L'occupazione tedesca e i primi eccidi
[modifica | modifica wikitesto]C'erano più di 50.000 ebrei a Stanisławów e nelle campagne circostanti quando fu occupata dall'esercito ungherese il 2 luglio 1941. I tedeschi arrivarono il 26 luglio. Lo stesso giorno, il distaccamento della Gestapo ordinò l'istituzione di un Judenrat in città, presieduto da Israel Seibald, con il compito di organizzare la vita ebraica e soprattutto per attuare gli ordini tedeschi.[2] Il 1º agosto 1941, la Galizia divenne il quinto distretto del Governatorato generale della Polonia occupata. Il comando di Stanisławów fu assunto dal comandante delle SS, Hans Krueger. Per prima cosa egli richiese un elenco dei membri più influenti dell'intellighenzia ebraica, ai quali fu ordinato di presentarsi alla polizia con il pretesto che sarebbero stati loro assegnati. Tra l'8 e il 9 agosto 1941 numerosi furono gli arrestati: insegnanti, dipendenti pubblici e liberi professionisti. Il 15 agosto, i prigionieri furono trasportati in camion coperti in un luogo vicino alla città, chiamato Foresta Nera (Czarny Las) e giustiziati. Il numero delle vittime è stimato in 200–500. A lungo i membri delle loro famiglie continuarono a credere che essi fossero in prigione e continuarono a mandar loro pacchi con cibo e vestiti.[3]

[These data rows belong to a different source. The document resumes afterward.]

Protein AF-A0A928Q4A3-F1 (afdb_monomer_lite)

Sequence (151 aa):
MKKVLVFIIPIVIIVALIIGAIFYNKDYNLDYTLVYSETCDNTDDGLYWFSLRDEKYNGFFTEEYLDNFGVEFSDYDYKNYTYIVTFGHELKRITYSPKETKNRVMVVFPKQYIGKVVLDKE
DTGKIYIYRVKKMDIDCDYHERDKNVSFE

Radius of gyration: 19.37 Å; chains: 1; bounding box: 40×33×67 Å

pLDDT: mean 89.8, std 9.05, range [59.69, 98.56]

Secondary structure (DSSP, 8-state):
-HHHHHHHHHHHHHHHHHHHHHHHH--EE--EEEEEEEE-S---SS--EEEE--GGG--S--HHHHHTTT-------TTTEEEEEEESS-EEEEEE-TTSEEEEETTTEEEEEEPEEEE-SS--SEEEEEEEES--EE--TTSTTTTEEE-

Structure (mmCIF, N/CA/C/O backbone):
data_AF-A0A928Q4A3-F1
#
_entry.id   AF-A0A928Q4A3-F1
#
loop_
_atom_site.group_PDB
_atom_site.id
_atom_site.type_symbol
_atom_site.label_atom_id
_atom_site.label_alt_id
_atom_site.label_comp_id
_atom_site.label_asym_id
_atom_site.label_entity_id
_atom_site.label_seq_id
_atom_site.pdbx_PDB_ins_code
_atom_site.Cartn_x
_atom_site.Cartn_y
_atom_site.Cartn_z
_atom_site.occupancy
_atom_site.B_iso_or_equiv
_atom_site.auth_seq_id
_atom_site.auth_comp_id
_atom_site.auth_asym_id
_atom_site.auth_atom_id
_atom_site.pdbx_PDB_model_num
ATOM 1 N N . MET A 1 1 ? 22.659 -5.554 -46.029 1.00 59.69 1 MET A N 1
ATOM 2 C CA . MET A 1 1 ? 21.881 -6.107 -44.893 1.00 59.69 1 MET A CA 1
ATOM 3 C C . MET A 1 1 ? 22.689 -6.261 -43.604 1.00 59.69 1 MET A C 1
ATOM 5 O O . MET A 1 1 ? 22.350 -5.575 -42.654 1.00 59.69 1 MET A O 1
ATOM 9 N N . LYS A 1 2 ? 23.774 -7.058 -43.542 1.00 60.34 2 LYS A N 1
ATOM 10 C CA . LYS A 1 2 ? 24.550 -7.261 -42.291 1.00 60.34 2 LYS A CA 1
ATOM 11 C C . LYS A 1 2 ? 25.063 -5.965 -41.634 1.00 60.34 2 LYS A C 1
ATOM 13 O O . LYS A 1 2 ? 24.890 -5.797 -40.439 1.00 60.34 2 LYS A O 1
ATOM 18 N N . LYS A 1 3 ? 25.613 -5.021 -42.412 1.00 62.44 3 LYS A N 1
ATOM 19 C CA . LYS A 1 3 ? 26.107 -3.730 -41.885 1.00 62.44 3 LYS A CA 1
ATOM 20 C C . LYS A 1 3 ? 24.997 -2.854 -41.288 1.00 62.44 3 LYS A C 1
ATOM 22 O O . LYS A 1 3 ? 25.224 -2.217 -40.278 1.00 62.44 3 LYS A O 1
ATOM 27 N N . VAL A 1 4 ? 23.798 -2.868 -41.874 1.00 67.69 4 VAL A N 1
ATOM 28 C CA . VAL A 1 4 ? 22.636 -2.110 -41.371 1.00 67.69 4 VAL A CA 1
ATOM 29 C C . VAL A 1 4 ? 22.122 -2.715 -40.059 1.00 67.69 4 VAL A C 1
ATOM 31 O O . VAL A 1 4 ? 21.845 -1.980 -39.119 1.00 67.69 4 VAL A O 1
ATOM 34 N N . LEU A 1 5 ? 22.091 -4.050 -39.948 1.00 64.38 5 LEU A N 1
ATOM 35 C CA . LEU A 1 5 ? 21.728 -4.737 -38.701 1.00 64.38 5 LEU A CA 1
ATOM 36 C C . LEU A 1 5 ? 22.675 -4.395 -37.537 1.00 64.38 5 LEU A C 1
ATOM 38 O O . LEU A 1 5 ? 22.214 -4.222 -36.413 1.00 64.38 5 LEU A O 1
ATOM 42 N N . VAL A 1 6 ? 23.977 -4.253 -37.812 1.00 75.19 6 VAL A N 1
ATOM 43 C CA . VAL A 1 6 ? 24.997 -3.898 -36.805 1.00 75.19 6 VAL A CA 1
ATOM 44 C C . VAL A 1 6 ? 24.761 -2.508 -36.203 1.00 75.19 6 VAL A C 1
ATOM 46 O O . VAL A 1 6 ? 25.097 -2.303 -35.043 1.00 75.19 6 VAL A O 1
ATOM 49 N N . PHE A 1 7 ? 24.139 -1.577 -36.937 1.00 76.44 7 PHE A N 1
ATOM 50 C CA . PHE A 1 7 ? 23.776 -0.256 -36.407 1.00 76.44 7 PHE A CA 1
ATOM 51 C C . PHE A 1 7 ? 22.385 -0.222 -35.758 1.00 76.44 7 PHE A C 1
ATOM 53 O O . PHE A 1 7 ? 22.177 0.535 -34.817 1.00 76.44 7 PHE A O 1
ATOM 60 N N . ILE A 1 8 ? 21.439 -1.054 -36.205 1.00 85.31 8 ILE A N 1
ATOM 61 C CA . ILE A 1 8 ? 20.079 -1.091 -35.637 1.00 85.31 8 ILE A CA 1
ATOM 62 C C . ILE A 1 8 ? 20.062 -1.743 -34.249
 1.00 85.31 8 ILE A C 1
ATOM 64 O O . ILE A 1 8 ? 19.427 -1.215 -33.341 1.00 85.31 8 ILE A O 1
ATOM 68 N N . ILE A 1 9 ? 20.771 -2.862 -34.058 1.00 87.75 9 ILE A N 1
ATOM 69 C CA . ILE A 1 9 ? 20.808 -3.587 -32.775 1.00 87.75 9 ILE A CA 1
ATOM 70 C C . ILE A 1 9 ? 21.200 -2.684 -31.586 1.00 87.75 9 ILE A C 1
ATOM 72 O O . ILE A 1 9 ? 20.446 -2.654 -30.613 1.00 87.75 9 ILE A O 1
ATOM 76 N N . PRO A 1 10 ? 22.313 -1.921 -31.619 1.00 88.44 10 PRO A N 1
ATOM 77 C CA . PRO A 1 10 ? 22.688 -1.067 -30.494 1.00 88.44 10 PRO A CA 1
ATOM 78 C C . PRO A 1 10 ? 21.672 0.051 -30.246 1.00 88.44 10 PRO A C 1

Seguirono immediatamente tutta una serie di provvedimenti, volti a privare gli ebrei dei loro diritti, dall'obbligo di indossare un bracciale di riconoscimento alla confisca dei beni al lavoro forzato.
L'eccidio della "domenica di sangue" (12 ottobre 1941)

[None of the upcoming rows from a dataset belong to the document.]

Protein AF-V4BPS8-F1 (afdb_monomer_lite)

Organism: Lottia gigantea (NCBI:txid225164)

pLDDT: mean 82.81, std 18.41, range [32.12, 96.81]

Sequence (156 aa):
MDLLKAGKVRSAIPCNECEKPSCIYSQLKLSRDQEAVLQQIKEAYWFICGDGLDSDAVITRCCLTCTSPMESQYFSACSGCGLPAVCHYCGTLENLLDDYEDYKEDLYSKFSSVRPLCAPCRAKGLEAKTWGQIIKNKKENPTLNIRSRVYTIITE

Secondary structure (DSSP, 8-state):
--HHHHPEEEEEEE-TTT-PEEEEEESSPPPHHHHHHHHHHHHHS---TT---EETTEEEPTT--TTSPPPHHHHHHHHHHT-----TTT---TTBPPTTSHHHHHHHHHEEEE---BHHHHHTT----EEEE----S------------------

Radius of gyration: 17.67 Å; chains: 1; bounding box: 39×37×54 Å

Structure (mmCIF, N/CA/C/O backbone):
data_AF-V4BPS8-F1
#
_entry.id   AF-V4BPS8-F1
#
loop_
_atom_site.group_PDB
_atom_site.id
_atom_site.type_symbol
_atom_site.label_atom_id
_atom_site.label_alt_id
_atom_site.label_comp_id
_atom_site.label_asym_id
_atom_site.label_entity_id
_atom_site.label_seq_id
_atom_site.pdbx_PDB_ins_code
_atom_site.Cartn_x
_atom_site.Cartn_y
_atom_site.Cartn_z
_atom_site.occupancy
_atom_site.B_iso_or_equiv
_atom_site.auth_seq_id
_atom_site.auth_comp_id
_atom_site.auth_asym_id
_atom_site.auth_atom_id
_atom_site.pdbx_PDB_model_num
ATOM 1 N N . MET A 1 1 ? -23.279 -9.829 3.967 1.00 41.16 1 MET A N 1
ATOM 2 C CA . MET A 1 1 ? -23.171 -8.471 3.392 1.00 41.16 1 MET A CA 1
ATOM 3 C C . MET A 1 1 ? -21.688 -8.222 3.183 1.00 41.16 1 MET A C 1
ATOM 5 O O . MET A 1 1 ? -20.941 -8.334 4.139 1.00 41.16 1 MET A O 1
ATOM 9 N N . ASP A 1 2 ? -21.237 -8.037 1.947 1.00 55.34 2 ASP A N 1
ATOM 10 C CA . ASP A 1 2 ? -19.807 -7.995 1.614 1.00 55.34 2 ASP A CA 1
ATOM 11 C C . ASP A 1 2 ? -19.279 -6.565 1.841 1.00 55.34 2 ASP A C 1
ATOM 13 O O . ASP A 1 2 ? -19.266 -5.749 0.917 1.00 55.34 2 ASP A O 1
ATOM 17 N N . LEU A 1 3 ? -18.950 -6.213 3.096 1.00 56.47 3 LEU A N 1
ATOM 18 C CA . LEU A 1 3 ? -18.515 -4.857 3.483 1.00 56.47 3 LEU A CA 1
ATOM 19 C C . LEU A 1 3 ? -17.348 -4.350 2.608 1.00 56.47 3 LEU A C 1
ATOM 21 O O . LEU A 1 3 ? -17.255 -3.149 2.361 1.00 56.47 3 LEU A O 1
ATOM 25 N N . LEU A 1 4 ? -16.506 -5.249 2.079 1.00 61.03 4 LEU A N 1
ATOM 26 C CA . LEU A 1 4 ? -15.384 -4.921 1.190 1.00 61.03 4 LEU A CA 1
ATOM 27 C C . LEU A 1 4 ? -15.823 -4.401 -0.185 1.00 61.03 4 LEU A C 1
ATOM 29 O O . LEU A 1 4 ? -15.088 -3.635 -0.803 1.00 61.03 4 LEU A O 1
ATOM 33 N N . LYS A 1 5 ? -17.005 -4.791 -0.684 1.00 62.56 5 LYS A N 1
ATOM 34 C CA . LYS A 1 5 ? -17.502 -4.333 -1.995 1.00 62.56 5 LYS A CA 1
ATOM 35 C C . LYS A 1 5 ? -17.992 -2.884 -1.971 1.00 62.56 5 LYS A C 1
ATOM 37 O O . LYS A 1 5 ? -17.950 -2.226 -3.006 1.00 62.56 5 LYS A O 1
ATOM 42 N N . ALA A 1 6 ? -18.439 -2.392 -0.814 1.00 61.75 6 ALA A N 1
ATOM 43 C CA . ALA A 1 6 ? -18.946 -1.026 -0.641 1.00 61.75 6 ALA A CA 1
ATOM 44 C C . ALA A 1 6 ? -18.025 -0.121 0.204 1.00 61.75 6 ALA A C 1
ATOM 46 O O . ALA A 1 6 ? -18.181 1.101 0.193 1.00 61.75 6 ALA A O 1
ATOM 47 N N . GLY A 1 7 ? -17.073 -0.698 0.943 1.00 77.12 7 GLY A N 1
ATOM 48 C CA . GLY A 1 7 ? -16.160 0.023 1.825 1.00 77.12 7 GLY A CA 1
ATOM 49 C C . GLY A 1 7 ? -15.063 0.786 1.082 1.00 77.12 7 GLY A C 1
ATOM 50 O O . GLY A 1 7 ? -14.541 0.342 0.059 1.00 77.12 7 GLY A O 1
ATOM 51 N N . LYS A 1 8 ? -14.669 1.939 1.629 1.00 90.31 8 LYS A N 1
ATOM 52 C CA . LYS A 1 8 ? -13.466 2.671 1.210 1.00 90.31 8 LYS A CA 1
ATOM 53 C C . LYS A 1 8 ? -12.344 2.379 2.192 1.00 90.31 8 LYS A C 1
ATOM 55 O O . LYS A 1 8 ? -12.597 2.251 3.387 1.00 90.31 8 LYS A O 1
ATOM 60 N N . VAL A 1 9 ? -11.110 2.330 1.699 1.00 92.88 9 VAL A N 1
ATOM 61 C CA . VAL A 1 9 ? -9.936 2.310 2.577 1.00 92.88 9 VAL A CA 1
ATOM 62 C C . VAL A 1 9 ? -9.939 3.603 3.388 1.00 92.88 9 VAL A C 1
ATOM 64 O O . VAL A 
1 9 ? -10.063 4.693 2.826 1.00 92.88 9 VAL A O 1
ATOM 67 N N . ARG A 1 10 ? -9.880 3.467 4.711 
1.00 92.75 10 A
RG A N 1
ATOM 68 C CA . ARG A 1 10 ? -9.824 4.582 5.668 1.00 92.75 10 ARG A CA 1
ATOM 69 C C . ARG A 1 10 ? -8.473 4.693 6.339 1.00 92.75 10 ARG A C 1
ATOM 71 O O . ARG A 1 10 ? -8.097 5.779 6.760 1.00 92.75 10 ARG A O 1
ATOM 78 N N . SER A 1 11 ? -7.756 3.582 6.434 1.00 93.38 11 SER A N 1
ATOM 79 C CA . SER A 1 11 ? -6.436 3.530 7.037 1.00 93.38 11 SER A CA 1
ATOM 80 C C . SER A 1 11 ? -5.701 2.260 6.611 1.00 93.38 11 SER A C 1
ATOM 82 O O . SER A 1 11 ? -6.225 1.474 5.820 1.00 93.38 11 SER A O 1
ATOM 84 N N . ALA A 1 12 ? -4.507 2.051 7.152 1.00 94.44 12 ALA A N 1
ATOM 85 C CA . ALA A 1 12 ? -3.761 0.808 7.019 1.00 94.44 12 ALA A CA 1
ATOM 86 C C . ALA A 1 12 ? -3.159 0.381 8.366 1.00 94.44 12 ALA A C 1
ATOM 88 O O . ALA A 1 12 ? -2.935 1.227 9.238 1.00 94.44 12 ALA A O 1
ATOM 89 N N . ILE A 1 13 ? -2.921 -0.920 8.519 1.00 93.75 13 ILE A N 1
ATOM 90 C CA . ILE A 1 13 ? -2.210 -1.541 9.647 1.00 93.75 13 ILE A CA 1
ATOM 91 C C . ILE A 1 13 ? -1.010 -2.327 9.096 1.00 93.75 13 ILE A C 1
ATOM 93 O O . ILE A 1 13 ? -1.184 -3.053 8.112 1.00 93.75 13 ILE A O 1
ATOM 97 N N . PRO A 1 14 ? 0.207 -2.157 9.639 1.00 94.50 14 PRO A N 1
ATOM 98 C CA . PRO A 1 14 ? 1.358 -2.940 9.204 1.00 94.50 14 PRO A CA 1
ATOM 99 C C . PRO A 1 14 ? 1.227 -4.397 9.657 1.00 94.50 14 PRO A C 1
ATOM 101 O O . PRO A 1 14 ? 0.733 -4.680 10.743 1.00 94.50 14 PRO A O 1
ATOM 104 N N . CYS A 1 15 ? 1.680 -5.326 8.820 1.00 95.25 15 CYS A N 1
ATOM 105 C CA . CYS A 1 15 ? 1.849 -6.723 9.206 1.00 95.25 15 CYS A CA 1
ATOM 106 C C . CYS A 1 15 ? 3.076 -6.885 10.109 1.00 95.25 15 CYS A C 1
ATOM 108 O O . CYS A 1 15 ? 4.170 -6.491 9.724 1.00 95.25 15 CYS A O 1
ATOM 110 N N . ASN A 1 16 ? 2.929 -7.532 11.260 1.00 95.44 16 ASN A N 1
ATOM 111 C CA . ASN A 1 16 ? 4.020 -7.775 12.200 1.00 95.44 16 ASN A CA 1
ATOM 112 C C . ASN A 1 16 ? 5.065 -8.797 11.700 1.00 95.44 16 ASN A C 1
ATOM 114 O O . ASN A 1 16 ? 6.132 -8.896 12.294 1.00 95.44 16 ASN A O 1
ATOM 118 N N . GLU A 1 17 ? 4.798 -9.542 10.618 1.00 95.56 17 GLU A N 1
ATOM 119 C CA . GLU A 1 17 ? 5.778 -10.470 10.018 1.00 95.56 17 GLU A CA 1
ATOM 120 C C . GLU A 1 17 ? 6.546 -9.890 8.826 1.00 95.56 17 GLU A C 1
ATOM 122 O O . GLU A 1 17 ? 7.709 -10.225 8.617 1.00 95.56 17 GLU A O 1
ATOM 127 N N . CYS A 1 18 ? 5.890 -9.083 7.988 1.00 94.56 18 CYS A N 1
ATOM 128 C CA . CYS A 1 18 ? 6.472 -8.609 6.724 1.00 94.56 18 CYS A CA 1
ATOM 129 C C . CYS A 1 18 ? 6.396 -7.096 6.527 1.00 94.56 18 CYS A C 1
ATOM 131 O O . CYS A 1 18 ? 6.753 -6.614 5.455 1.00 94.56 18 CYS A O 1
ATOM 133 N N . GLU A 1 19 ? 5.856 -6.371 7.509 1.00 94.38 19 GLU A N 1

[modifica | modifica wikitesto]Hans Kruger era noto per le sue radicali posizioni antisemitiche. Per dare un segno di come la "questione ebraica" dovesse essere risolta, il 12 ottobre 1941 organizzò un'operazione di decimazione di proporzioni mai fino ad allora attuate.[3] Migliaia di ebrei furono radunati nella piazza del mercato di Ringplatz per una "selezione". Le forze di polizia naziste locali (potenziate dal battaglione 133 della polizia, fatto giungere appositamente da Leopoli, e dalla milizia ucraina) le scortarono al cimitero ebraico, dove erano già state preparate delle grandi fosse comuni. Sulla strada, le guardie ucraine e tedesche picchiavano senza pietà i prigionieri. Giunti al cimitero gli ebrei, furono costretti a consegnare i loro oggetti di valore e mostrare i loro documenti. Solo pochi furono rilasciati. I tiratori ordinarono agli ebrei riuniti in gruppi di spogliarsi nudi e quindi di procedere alle tombe. Gli uomini della polizia tedesca furono i primi ad aprire il fuoco, cui si unirono anche membri della milizia ucraina. Le vittime caddero nelle fosse o fu ordinato loro di saltarvi prima ancora di essere uccise. Tra 8.000 e 12.000 ebrei furono assassinati: uomini, donne e bambini. I tiratori iniziarono a sparare a mezzogiorno e continuarono a turno fino a notte senza alcun'interruzione. Su di lato erano stati posti dei tavoli da picnic con bottiglie di vodka e sandwich per quelli che avevano bisogno di riposare dalla fatica e dal rumore assordante degli spari; un tavolo per i tedeschi e uno per gli ucraini. Per qualche tempo si cercò di continuare l'operazione anche dopo il tramonto alla luce dei riflettori ma alla fine si dovette rinunciarvi; e i rimanenti prigionieri furono liberati. L'operazione divenne nota come Blutsonntag (de) o "Domenica di sangue". A celebrazione della "vittoria" si tenne una festa quella notte presso il quartier generale della polizia.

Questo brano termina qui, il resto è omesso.